First, let's note that the terms as used by Rosen are standard definitions, as we can see on Wikipedia (here and here), as well as other resource sites. There was some question about this in the comments, so I thought to clarify this first. Perhaps reading those articles will give an added perspective for the OP.
Now, I'm not going to offer a mnemonic -- I don't think it's a good practice. I almost always find there is some deeper meaning to mathematical structures, which when understood makes the relationships much clearer and makes a mnemonic unnecessary baggage. Usually I find that students reliant on mnemonic devices use them as a crutch, barely succeed in the current course of study, and fail to succeed at a later step.
That said, here are some comments looking at the Rosen text (speaking of Kenneth Rosen, Discrete Mathematics and its Applications, Seventh Edition) that may be clarifying.
In Section 9.1, the definition of antisymmetric appears in the main text, whereas asymmetric only appears within the exercises of that section.

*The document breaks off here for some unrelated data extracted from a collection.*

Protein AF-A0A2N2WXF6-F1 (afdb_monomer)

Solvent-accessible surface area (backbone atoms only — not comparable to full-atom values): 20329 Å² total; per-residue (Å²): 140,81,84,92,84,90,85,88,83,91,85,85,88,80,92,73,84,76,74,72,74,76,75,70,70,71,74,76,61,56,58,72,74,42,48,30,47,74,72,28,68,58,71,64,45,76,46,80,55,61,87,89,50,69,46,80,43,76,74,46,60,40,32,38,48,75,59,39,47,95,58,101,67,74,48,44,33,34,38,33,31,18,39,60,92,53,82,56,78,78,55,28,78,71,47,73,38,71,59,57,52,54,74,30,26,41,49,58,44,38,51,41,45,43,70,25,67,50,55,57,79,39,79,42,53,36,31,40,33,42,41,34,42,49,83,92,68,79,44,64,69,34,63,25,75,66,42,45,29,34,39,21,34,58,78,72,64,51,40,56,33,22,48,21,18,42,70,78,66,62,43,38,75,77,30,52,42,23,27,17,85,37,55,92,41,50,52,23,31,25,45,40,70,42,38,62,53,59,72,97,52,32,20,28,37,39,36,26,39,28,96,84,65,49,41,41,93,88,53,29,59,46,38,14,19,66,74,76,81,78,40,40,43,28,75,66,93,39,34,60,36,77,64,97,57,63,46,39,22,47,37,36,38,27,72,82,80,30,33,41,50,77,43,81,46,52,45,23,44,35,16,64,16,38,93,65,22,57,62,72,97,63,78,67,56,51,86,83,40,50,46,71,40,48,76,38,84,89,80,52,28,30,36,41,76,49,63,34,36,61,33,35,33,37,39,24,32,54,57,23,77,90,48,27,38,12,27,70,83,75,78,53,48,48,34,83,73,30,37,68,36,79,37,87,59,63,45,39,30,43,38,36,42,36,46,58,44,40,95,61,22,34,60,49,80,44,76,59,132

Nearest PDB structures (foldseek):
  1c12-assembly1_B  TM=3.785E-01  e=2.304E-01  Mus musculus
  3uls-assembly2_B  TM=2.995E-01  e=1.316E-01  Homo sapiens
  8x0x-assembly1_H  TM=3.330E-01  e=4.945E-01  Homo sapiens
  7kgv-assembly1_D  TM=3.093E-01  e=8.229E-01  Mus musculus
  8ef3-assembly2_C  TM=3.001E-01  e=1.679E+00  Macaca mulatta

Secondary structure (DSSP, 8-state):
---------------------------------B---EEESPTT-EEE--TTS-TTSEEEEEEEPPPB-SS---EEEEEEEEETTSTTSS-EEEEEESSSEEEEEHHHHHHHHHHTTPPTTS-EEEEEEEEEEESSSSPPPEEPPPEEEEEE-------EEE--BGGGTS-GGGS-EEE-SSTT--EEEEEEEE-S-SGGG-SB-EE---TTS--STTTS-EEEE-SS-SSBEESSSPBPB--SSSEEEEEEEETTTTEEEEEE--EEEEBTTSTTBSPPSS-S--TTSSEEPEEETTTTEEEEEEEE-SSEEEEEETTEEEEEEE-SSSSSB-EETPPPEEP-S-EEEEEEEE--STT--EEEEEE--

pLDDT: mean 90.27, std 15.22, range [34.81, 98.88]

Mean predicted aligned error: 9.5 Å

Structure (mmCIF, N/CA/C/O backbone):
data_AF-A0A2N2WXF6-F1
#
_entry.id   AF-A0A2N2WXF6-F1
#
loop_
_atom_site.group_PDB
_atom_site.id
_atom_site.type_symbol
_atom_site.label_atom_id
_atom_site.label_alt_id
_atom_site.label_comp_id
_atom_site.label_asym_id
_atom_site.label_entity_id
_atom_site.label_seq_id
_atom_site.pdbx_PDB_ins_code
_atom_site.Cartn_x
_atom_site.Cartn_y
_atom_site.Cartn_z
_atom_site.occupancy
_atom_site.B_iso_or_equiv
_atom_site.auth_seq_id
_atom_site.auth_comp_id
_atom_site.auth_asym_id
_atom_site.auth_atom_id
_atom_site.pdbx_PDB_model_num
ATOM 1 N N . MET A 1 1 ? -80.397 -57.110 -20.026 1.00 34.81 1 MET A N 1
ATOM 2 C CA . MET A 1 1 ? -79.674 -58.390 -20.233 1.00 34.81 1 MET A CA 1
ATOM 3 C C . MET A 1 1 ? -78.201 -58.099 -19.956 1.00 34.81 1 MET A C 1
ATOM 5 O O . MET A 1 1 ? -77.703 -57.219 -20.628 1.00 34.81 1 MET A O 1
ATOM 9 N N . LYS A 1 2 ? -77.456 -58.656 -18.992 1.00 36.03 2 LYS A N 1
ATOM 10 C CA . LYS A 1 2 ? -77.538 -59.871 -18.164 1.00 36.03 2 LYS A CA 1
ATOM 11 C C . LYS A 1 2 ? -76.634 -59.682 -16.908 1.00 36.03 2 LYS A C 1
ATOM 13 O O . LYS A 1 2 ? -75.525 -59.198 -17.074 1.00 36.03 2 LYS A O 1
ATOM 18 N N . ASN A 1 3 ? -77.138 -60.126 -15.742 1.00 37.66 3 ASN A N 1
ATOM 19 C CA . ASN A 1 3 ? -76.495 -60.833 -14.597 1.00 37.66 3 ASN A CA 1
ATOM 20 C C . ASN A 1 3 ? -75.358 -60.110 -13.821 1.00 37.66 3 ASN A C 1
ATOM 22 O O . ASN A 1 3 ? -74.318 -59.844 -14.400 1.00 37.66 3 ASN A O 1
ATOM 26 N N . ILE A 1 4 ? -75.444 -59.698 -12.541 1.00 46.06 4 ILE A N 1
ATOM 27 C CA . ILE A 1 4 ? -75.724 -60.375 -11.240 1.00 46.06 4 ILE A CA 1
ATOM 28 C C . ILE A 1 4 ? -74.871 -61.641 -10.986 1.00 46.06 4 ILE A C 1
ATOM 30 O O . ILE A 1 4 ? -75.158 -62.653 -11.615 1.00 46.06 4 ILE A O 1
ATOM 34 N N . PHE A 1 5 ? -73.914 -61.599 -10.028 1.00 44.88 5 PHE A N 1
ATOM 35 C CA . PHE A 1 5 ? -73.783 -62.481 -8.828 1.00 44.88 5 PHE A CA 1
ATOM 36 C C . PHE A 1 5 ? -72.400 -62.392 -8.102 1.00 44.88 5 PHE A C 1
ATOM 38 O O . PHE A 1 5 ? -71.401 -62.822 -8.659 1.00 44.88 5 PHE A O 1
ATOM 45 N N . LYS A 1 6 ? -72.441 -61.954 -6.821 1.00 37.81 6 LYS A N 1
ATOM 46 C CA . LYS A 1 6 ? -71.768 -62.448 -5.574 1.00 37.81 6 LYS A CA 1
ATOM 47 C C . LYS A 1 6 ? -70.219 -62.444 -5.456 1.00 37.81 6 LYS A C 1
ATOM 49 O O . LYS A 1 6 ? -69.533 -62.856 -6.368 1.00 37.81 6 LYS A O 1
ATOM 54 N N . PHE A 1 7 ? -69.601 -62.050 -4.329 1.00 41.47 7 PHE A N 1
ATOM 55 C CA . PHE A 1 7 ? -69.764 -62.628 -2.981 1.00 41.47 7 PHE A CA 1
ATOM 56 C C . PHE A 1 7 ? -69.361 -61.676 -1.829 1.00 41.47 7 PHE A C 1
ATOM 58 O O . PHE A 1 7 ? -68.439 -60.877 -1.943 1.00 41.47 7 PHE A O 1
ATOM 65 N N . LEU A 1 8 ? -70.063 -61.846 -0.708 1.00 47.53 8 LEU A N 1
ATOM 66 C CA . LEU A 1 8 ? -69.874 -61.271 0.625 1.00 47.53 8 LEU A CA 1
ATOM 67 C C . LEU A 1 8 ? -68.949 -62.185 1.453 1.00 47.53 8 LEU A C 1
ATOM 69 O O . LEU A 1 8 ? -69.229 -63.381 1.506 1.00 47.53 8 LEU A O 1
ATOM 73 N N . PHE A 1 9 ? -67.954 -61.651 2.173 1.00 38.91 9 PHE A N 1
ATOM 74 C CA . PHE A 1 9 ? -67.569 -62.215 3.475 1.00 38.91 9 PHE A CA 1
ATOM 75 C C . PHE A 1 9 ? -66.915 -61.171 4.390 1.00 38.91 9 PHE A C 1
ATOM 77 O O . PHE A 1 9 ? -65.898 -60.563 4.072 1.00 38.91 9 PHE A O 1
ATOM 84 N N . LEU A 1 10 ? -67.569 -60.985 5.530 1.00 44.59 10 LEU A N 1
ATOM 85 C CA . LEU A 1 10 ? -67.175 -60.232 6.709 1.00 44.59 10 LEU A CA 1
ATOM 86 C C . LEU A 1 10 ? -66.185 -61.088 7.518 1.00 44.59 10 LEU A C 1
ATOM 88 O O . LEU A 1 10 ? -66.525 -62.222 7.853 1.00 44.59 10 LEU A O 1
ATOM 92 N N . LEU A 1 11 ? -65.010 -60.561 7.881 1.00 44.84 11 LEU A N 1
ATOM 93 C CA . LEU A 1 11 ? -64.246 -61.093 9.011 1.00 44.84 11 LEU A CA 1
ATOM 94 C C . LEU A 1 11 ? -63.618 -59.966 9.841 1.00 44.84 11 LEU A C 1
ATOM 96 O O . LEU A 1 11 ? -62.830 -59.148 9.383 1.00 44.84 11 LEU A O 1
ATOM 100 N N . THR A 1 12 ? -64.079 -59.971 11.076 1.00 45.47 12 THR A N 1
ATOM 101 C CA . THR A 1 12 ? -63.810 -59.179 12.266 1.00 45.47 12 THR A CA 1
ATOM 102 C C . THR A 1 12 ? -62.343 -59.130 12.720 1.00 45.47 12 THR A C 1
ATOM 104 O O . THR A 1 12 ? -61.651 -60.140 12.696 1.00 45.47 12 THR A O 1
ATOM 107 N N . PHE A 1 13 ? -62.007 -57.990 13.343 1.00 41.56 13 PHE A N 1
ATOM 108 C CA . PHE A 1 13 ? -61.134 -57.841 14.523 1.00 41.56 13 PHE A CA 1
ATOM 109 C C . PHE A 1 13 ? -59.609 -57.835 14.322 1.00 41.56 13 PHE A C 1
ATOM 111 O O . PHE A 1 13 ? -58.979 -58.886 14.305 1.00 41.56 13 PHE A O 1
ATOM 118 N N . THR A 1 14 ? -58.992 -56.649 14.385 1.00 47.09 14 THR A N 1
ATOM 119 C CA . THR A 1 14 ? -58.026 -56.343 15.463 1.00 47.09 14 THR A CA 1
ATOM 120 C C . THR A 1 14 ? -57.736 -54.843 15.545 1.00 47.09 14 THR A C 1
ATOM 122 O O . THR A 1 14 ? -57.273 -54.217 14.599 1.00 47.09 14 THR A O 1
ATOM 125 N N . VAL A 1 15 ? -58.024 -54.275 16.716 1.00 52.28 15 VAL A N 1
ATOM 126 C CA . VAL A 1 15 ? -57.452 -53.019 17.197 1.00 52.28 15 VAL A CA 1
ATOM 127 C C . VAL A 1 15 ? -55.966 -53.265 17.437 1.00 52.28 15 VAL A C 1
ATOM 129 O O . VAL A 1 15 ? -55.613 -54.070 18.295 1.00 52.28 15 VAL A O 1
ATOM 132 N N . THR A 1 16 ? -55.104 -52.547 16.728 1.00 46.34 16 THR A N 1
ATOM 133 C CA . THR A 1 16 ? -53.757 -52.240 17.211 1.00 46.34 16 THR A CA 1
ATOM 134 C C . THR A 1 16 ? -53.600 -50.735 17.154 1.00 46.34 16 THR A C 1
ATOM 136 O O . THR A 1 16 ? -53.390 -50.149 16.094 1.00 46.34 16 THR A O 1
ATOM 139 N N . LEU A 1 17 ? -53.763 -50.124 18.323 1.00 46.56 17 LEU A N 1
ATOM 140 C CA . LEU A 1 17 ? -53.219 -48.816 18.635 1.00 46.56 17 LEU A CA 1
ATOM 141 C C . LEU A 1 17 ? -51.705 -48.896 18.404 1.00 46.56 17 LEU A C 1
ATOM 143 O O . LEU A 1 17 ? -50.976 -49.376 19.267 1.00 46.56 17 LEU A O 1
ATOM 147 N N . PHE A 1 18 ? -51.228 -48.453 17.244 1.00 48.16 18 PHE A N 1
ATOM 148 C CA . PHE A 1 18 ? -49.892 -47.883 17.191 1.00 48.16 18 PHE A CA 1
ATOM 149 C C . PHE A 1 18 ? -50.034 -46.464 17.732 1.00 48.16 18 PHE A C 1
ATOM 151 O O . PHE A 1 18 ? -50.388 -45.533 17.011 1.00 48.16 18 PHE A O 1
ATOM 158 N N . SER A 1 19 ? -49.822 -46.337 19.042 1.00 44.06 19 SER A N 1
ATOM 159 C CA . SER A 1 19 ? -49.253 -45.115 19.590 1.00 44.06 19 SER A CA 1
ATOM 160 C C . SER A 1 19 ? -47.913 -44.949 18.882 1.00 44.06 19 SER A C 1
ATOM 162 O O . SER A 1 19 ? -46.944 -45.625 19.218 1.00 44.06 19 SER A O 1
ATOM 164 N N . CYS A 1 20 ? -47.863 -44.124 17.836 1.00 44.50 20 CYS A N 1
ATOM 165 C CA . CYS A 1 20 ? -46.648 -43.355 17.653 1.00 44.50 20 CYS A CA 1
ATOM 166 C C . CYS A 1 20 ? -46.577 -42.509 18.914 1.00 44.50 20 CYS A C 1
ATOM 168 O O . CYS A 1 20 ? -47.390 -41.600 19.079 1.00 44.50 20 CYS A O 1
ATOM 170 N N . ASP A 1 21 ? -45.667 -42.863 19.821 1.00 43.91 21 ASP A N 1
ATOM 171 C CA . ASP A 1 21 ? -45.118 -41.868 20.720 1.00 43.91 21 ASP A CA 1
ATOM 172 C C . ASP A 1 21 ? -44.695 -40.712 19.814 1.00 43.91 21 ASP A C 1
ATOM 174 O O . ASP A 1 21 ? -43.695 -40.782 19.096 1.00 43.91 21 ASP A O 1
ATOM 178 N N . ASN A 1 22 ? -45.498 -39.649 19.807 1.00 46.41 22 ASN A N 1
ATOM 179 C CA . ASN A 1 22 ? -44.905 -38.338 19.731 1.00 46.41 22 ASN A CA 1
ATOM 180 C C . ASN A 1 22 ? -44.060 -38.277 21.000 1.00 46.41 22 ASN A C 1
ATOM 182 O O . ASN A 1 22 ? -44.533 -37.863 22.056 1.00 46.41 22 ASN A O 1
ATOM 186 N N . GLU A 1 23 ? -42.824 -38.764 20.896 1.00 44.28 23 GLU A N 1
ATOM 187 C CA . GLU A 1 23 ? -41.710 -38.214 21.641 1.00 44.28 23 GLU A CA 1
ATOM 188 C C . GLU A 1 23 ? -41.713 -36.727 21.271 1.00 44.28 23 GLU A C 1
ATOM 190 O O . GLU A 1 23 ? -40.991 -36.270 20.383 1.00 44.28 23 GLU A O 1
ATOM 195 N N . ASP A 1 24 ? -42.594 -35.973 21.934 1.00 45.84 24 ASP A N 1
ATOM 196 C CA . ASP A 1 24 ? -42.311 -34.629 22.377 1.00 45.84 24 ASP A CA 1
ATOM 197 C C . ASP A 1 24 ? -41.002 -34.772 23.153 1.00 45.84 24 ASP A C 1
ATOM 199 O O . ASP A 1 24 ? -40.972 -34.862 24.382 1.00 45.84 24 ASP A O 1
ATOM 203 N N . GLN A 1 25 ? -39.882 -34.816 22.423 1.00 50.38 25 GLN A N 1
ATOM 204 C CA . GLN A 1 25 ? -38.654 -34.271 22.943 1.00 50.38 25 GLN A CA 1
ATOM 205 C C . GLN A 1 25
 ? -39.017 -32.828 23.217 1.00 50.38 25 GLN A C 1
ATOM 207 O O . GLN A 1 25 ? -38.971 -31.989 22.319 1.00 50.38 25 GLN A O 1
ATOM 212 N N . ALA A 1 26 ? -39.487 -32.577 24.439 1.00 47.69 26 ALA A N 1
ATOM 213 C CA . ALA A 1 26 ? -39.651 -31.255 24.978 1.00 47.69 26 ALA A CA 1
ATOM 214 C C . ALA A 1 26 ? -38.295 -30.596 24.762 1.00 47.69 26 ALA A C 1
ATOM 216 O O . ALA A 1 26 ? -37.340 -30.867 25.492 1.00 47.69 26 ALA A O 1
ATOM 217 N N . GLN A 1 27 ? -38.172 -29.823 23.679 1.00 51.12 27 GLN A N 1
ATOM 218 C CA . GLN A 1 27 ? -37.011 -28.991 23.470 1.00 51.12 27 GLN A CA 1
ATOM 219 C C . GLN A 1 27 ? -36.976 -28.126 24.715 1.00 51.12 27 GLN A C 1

I would highly encourage you to work through each of Exercises 18-24 in that section, as the sequence walks you through clarifying exactly what the difference is. (The term asymmetric is only referenced in 4 other exercises throughout the rest of the text; it is largely only presented to walk through the sequence reflecting on the exact meaning of antisymmetric.)
Spoilers follow for those exercises.
For what it's worth, I don't think that the phrasing of the antisymmetric definition there is the best it could possibly be. When I present it in my class using that book, I rephrase it as the following (and this may be the only time I rephrase any definition in other than the exact way the book does):
Antisymmetric: A relation $R$ on a set $A$ such that whenever $(a, b)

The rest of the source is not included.